◆ REQUIREMENT ◆
The entries below contain a stretch that opens with the line containing "ATOM 37 C CA" and closes with the line containing "ATOM 46 C CA"; set down that stretch exactly, both ends included, and nothing else.

Entries taken from a collection
------------------------------

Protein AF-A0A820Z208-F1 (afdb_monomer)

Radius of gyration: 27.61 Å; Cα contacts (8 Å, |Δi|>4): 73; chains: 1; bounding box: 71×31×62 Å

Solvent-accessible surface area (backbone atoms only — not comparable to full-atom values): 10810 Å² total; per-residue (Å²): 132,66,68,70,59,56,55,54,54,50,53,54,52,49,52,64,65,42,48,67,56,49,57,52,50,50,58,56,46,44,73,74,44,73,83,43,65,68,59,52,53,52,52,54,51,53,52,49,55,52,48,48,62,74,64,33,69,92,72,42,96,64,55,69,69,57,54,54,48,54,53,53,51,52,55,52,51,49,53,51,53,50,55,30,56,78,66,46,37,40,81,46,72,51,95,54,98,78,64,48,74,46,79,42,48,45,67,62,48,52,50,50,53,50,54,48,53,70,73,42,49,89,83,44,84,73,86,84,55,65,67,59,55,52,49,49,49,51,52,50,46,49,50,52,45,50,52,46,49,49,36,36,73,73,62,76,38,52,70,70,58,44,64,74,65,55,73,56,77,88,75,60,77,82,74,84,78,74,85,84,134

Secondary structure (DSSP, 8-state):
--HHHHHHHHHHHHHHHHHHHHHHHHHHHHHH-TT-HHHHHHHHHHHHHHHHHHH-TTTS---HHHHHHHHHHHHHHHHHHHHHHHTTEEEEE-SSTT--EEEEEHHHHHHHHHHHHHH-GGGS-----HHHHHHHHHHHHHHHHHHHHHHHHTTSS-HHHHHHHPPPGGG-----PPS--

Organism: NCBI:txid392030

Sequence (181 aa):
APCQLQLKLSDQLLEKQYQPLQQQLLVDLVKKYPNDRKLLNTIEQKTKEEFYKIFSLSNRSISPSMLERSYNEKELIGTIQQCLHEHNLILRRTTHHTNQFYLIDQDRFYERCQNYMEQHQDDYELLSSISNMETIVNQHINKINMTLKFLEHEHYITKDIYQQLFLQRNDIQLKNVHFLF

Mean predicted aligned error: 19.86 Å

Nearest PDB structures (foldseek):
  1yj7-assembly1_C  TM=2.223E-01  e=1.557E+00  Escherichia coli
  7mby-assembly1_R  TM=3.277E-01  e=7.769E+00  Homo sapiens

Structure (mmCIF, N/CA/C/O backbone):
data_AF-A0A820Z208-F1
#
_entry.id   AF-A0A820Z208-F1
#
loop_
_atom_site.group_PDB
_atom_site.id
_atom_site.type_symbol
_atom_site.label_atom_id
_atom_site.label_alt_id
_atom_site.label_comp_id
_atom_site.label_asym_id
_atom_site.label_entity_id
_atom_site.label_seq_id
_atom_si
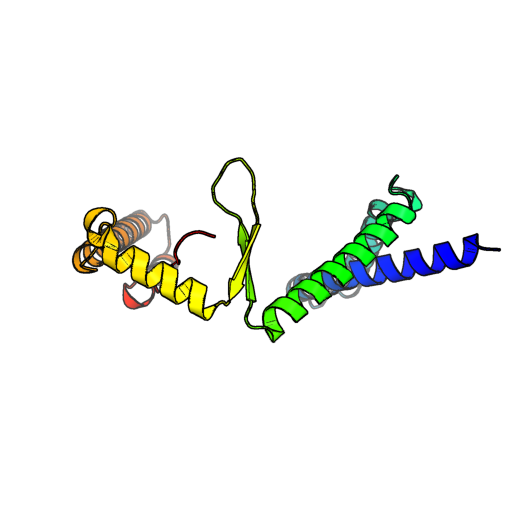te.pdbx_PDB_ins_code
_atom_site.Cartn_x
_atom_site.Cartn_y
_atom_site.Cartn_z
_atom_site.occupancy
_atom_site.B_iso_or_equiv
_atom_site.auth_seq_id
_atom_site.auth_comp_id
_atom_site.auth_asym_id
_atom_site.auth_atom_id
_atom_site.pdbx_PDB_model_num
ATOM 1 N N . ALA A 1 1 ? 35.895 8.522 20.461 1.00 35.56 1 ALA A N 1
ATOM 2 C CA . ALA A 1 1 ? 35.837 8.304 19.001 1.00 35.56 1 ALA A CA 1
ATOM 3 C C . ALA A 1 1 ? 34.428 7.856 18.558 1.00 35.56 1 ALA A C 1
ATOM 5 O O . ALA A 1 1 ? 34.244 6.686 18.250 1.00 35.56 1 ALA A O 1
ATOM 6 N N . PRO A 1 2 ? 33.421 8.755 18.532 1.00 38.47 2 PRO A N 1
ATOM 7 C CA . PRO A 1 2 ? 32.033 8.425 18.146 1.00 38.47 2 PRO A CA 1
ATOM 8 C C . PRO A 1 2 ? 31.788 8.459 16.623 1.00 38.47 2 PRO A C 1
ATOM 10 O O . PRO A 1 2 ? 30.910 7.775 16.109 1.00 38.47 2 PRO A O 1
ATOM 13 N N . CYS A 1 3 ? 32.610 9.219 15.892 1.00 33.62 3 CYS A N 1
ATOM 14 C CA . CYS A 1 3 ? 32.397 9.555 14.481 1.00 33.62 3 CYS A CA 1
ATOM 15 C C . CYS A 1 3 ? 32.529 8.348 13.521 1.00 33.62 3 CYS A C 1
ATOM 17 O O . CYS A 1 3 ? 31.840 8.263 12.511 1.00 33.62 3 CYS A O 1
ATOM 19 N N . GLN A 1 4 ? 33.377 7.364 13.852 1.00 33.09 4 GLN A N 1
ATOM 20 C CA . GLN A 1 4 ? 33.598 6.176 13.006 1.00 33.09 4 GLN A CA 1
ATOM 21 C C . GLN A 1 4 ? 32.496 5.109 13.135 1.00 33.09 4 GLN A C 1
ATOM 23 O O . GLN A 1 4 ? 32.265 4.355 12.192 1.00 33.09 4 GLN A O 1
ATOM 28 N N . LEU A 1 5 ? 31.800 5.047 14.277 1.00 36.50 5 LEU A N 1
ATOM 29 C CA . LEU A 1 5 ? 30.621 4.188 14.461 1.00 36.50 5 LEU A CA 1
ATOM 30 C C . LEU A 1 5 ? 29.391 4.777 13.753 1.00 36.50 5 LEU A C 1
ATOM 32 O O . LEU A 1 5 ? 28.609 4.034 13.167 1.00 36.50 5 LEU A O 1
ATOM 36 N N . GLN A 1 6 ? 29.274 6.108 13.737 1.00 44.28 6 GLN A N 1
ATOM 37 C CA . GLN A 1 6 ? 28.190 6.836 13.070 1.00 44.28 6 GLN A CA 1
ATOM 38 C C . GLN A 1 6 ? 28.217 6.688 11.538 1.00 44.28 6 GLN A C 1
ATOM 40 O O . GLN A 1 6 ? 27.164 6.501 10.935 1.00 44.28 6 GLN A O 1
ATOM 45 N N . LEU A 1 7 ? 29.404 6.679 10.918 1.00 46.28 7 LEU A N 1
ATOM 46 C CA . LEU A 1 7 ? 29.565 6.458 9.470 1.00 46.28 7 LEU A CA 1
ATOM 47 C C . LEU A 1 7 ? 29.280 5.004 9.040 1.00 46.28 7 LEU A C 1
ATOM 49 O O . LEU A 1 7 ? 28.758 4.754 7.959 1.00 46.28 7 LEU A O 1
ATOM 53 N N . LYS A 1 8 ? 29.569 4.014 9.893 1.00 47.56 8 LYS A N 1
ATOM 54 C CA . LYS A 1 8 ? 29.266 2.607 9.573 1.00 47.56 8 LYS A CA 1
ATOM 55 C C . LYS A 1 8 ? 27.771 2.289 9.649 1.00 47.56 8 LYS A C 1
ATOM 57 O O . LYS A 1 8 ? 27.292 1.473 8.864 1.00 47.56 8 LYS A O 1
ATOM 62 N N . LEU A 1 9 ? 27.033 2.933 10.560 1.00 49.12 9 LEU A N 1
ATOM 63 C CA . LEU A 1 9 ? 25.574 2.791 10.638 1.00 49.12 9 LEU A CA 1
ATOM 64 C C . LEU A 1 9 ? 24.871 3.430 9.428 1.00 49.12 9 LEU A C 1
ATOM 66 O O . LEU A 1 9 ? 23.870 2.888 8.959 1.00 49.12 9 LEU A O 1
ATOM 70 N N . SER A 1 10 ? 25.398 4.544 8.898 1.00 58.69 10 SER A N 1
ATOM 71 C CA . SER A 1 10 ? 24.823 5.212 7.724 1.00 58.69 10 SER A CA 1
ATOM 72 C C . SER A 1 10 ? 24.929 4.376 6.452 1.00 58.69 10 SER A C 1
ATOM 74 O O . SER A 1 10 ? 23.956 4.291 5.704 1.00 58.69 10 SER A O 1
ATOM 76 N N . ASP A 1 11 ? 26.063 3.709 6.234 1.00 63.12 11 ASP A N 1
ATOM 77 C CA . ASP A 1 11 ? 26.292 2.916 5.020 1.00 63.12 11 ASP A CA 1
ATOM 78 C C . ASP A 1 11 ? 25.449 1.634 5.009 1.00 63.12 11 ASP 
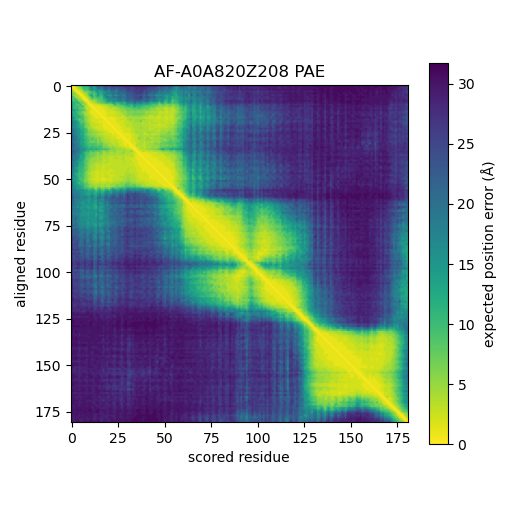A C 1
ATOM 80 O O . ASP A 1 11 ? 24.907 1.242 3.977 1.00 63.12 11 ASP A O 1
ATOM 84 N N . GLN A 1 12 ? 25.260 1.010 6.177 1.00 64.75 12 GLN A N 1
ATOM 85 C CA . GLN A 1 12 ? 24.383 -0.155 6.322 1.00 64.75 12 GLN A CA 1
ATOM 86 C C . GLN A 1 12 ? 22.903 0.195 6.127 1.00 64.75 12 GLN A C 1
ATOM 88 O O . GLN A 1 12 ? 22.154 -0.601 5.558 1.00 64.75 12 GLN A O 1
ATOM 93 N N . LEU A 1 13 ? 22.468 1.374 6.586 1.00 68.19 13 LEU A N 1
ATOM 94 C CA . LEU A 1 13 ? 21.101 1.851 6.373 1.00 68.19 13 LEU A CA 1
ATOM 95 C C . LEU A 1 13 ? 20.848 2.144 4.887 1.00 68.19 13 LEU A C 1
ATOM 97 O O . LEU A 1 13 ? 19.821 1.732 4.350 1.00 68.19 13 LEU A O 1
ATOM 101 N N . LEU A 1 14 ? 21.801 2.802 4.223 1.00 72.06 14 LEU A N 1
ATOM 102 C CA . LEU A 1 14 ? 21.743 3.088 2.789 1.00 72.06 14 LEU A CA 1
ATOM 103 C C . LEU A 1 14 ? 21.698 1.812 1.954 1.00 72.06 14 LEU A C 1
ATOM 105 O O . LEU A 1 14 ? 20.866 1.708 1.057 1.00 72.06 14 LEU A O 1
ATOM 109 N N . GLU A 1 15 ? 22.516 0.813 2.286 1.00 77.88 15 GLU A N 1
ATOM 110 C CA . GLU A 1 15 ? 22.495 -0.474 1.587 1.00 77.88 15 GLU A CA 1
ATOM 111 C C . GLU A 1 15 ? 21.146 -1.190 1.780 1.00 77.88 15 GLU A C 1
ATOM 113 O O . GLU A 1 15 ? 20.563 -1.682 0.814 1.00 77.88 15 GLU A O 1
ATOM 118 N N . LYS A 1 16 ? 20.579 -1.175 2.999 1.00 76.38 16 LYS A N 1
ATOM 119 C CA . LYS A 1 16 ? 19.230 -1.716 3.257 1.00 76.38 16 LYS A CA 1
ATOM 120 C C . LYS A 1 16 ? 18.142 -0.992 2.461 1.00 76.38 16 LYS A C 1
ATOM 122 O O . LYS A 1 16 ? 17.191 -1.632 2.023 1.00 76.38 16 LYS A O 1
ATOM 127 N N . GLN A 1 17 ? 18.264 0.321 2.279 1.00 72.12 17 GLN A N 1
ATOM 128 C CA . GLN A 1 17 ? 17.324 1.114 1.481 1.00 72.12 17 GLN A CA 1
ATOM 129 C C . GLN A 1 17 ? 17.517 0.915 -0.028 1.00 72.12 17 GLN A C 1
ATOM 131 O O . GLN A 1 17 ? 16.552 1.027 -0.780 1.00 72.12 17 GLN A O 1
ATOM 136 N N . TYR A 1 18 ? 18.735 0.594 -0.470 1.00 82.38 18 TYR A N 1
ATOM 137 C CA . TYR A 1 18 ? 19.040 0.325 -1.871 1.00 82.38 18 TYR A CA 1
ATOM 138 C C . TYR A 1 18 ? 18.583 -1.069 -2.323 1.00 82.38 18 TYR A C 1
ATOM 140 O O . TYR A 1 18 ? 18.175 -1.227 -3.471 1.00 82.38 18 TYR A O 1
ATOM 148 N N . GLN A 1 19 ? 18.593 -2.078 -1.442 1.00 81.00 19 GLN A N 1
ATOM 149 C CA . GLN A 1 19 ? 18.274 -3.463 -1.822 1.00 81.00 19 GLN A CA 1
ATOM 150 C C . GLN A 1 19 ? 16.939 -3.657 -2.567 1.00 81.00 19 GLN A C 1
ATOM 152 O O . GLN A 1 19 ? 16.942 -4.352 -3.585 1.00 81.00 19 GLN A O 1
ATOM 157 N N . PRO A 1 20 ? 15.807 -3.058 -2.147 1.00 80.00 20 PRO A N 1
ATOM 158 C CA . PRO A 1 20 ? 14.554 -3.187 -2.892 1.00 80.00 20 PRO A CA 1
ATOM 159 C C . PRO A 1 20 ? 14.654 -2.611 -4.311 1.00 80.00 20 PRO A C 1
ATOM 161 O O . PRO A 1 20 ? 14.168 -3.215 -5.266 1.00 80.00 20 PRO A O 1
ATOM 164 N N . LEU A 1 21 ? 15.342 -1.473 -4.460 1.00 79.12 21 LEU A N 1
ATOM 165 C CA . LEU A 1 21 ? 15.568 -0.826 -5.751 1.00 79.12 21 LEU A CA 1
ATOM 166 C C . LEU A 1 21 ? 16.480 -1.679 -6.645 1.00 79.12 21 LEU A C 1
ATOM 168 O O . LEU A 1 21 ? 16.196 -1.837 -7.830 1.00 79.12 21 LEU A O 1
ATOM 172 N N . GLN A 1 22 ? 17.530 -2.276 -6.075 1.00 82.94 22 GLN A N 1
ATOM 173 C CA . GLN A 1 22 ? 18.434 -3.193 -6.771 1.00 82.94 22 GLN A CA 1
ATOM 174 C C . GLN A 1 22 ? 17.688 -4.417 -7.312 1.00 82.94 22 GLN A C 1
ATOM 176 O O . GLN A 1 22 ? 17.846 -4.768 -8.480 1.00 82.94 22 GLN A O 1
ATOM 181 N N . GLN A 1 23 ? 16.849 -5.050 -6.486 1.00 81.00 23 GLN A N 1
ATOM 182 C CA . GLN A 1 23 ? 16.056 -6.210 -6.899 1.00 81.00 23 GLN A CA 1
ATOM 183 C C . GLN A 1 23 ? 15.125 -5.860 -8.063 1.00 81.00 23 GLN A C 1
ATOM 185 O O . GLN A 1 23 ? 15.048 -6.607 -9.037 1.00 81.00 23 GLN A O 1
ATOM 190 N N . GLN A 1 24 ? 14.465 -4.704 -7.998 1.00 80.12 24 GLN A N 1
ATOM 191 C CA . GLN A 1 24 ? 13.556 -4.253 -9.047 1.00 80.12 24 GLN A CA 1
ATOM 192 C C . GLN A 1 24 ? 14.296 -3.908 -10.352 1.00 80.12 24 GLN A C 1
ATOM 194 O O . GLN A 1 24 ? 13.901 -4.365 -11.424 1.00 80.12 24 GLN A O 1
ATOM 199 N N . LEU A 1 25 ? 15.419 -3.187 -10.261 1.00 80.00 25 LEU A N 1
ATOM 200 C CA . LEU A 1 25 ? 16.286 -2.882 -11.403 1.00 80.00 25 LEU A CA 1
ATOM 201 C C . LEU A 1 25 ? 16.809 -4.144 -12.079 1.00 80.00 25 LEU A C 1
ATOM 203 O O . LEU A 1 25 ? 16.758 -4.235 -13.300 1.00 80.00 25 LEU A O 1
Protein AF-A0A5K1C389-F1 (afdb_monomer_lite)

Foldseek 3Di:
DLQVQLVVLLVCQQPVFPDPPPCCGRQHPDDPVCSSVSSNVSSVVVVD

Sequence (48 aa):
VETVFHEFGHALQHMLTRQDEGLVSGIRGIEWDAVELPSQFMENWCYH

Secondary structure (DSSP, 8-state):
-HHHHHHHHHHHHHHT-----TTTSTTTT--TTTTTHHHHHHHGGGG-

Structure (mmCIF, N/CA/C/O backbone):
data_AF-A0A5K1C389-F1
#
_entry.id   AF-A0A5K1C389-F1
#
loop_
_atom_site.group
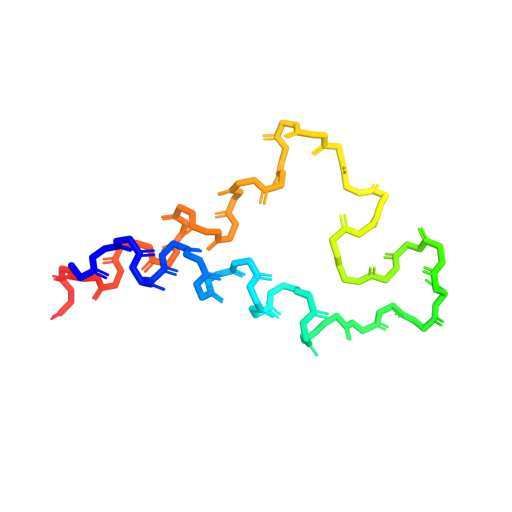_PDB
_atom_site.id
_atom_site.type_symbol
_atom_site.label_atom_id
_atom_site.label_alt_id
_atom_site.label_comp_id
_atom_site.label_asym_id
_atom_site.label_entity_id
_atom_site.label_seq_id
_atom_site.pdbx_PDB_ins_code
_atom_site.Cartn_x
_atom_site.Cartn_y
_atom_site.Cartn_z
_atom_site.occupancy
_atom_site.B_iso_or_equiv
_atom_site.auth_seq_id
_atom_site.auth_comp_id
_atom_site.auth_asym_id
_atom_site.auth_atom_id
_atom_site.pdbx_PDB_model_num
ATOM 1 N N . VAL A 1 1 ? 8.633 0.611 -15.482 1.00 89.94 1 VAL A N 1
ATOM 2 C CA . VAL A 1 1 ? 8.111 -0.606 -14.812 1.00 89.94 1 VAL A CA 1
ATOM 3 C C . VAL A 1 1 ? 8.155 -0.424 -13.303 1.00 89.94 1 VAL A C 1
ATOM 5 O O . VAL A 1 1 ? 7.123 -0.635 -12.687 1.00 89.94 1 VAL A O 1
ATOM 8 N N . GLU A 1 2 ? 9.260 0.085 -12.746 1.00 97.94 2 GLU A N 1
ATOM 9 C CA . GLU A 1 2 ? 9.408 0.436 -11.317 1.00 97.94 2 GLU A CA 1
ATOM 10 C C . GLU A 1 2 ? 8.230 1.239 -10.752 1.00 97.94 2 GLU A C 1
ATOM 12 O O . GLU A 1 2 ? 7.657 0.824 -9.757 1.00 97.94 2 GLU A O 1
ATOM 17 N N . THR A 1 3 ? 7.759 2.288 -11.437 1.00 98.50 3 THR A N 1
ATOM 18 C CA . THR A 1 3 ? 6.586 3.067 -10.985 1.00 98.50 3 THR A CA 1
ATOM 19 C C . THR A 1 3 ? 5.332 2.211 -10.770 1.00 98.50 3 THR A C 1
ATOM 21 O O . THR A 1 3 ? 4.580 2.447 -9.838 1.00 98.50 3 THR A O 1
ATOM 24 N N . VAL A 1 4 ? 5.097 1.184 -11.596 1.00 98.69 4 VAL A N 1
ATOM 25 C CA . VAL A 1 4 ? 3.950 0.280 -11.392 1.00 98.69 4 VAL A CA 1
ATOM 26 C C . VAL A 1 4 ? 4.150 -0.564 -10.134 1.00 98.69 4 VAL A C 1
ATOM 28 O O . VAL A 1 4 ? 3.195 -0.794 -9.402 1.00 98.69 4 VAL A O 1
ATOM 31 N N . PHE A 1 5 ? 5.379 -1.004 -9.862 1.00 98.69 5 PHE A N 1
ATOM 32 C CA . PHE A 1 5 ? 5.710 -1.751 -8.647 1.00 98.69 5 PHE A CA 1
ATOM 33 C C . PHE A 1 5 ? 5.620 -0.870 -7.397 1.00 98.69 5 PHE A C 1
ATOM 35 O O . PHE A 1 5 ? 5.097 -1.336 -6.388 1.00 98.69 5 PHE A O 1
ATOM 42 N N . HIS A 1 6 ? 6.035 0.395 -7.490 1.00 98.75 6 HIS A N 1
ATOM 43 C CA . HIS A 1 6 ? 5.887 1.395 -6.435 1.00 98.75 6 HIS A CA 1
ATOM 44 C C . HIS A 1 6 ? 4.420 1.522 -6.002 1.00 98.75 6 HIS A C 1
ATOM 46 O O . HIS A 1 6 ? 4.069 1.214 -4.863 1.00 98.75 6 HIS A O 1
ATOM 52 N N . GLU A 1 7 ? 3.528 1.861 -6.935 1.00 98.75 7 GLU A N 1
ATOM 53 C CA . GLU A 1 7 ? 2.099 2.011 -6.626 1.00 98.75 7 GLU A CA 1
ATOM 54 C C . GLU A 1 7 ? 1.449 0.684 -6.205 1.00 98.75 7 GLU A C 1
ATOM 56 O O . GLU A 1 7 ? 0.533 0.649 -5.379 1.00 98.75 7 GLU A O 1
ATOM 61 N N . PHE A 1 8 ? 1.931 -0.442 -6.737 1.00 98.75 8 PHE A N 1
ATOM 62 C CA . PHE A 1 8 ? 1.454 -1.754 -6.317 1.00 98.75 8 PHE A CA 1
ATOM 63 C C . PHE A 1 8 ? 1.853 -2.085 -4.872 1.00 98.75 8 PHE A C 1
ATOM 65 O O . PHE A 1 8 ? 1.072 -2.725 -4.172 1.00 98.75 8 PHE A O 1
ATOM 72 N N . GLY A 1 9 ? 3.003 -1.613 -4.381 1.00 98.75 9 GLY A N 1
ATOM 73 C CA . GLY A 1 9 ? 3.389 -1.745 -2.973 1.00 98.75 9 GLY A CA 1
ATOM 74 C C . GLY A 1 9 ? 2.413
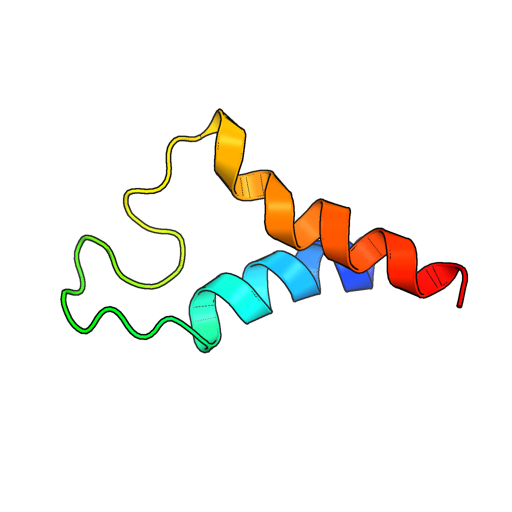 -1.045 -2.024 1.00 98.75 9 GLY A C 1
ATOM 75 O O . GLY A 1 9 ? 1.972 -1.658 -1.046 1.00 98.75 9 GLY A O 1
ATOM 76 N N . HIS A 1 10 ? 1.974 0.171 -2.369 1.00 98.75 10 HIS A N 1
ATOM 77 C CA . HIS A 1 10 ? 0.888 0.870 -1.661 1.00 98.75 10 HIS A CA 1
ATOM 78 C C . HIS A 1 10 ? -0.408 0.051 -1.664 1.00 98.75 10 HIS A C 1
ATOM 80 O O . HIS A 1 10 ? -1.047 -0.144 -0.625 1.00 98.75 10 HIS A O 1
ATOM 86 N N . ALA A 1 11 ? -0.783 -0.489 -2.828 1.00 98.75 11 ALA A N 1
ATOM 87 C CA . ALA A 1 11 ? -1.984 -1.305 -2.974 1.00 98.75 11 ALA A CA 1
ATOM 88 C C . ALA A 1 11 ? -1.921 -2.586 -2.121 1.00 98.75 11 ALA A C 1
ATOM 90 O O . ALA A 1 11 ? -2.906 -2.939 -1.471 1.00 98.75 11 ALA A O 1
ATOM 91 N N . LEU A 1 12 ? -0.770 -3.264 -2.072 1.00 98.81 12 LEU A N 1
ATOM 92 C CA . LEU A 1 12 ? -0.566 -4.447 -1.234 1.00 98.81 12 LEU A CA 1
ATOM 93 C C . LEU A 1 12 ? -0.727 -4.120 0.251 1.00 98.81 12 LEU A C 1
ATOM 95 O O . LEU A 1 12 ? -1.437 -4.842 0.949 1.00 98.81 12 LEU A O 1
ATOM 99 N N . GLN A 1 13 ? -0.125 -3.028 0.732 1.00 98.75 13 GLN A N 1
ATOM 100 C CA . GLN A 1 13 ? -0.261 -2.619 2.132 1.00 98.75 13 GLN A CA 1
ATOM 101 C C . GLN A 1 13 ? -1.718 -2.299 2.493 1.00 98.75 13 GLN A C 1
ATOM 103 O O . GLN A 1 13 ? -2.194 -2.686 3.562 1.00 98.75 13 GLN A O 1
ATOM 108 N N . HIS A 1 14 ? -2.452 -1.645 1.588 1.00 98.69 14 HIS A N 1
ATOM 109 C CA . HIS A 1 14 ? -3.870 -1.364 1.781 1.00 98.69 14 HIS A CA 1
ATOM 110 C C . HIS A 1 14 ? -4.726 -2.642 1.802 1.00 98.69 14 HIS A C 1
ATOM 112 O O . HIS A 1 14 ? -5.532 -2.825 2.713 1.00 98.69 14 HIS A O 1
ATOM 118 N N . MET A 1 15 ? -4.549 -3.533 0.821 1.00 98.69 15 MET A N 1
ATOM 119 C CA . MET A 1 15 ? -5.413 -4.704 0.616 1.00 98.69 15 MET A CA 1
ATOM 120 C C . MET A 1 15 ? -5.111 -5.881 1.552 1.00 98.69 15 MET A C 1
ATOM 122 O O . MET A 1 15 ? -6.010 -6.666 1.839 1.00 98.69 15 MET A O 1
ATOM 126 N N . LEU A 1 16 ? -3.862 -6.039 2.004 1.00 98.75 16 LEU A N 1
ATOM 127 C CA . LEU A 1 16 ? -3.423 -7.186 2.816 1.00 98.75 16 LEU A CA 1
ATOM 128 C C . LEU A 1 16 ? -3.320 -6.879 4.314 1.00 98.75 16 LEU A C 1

------------------------------

◆ SOLUTION ◆
ATOM 37 C CA . GLN A 1 6 ? 28.190 6.836 13.070 1.00 44.28 6 GLN A CA 1
ATOM 38 C C . GLN A 1 6 ? 28.217 6.688 11.538 1.00 44.28 6 GLN A C 1
ATOM 40 O O . GLN A 1 6 ? 27.164 6.501 10.935 1.00 44.28 6 GLN A O 1
ATOM 45 N N . LEU A 1 7 ? 29.404 6.679 10.918 1.00 46.28 7 LEU A N 1
ATOM 46 C CA . LEU A 1 7 ? 29.565 6.458 9.470 1.00 46.28 7 LEU A CA 1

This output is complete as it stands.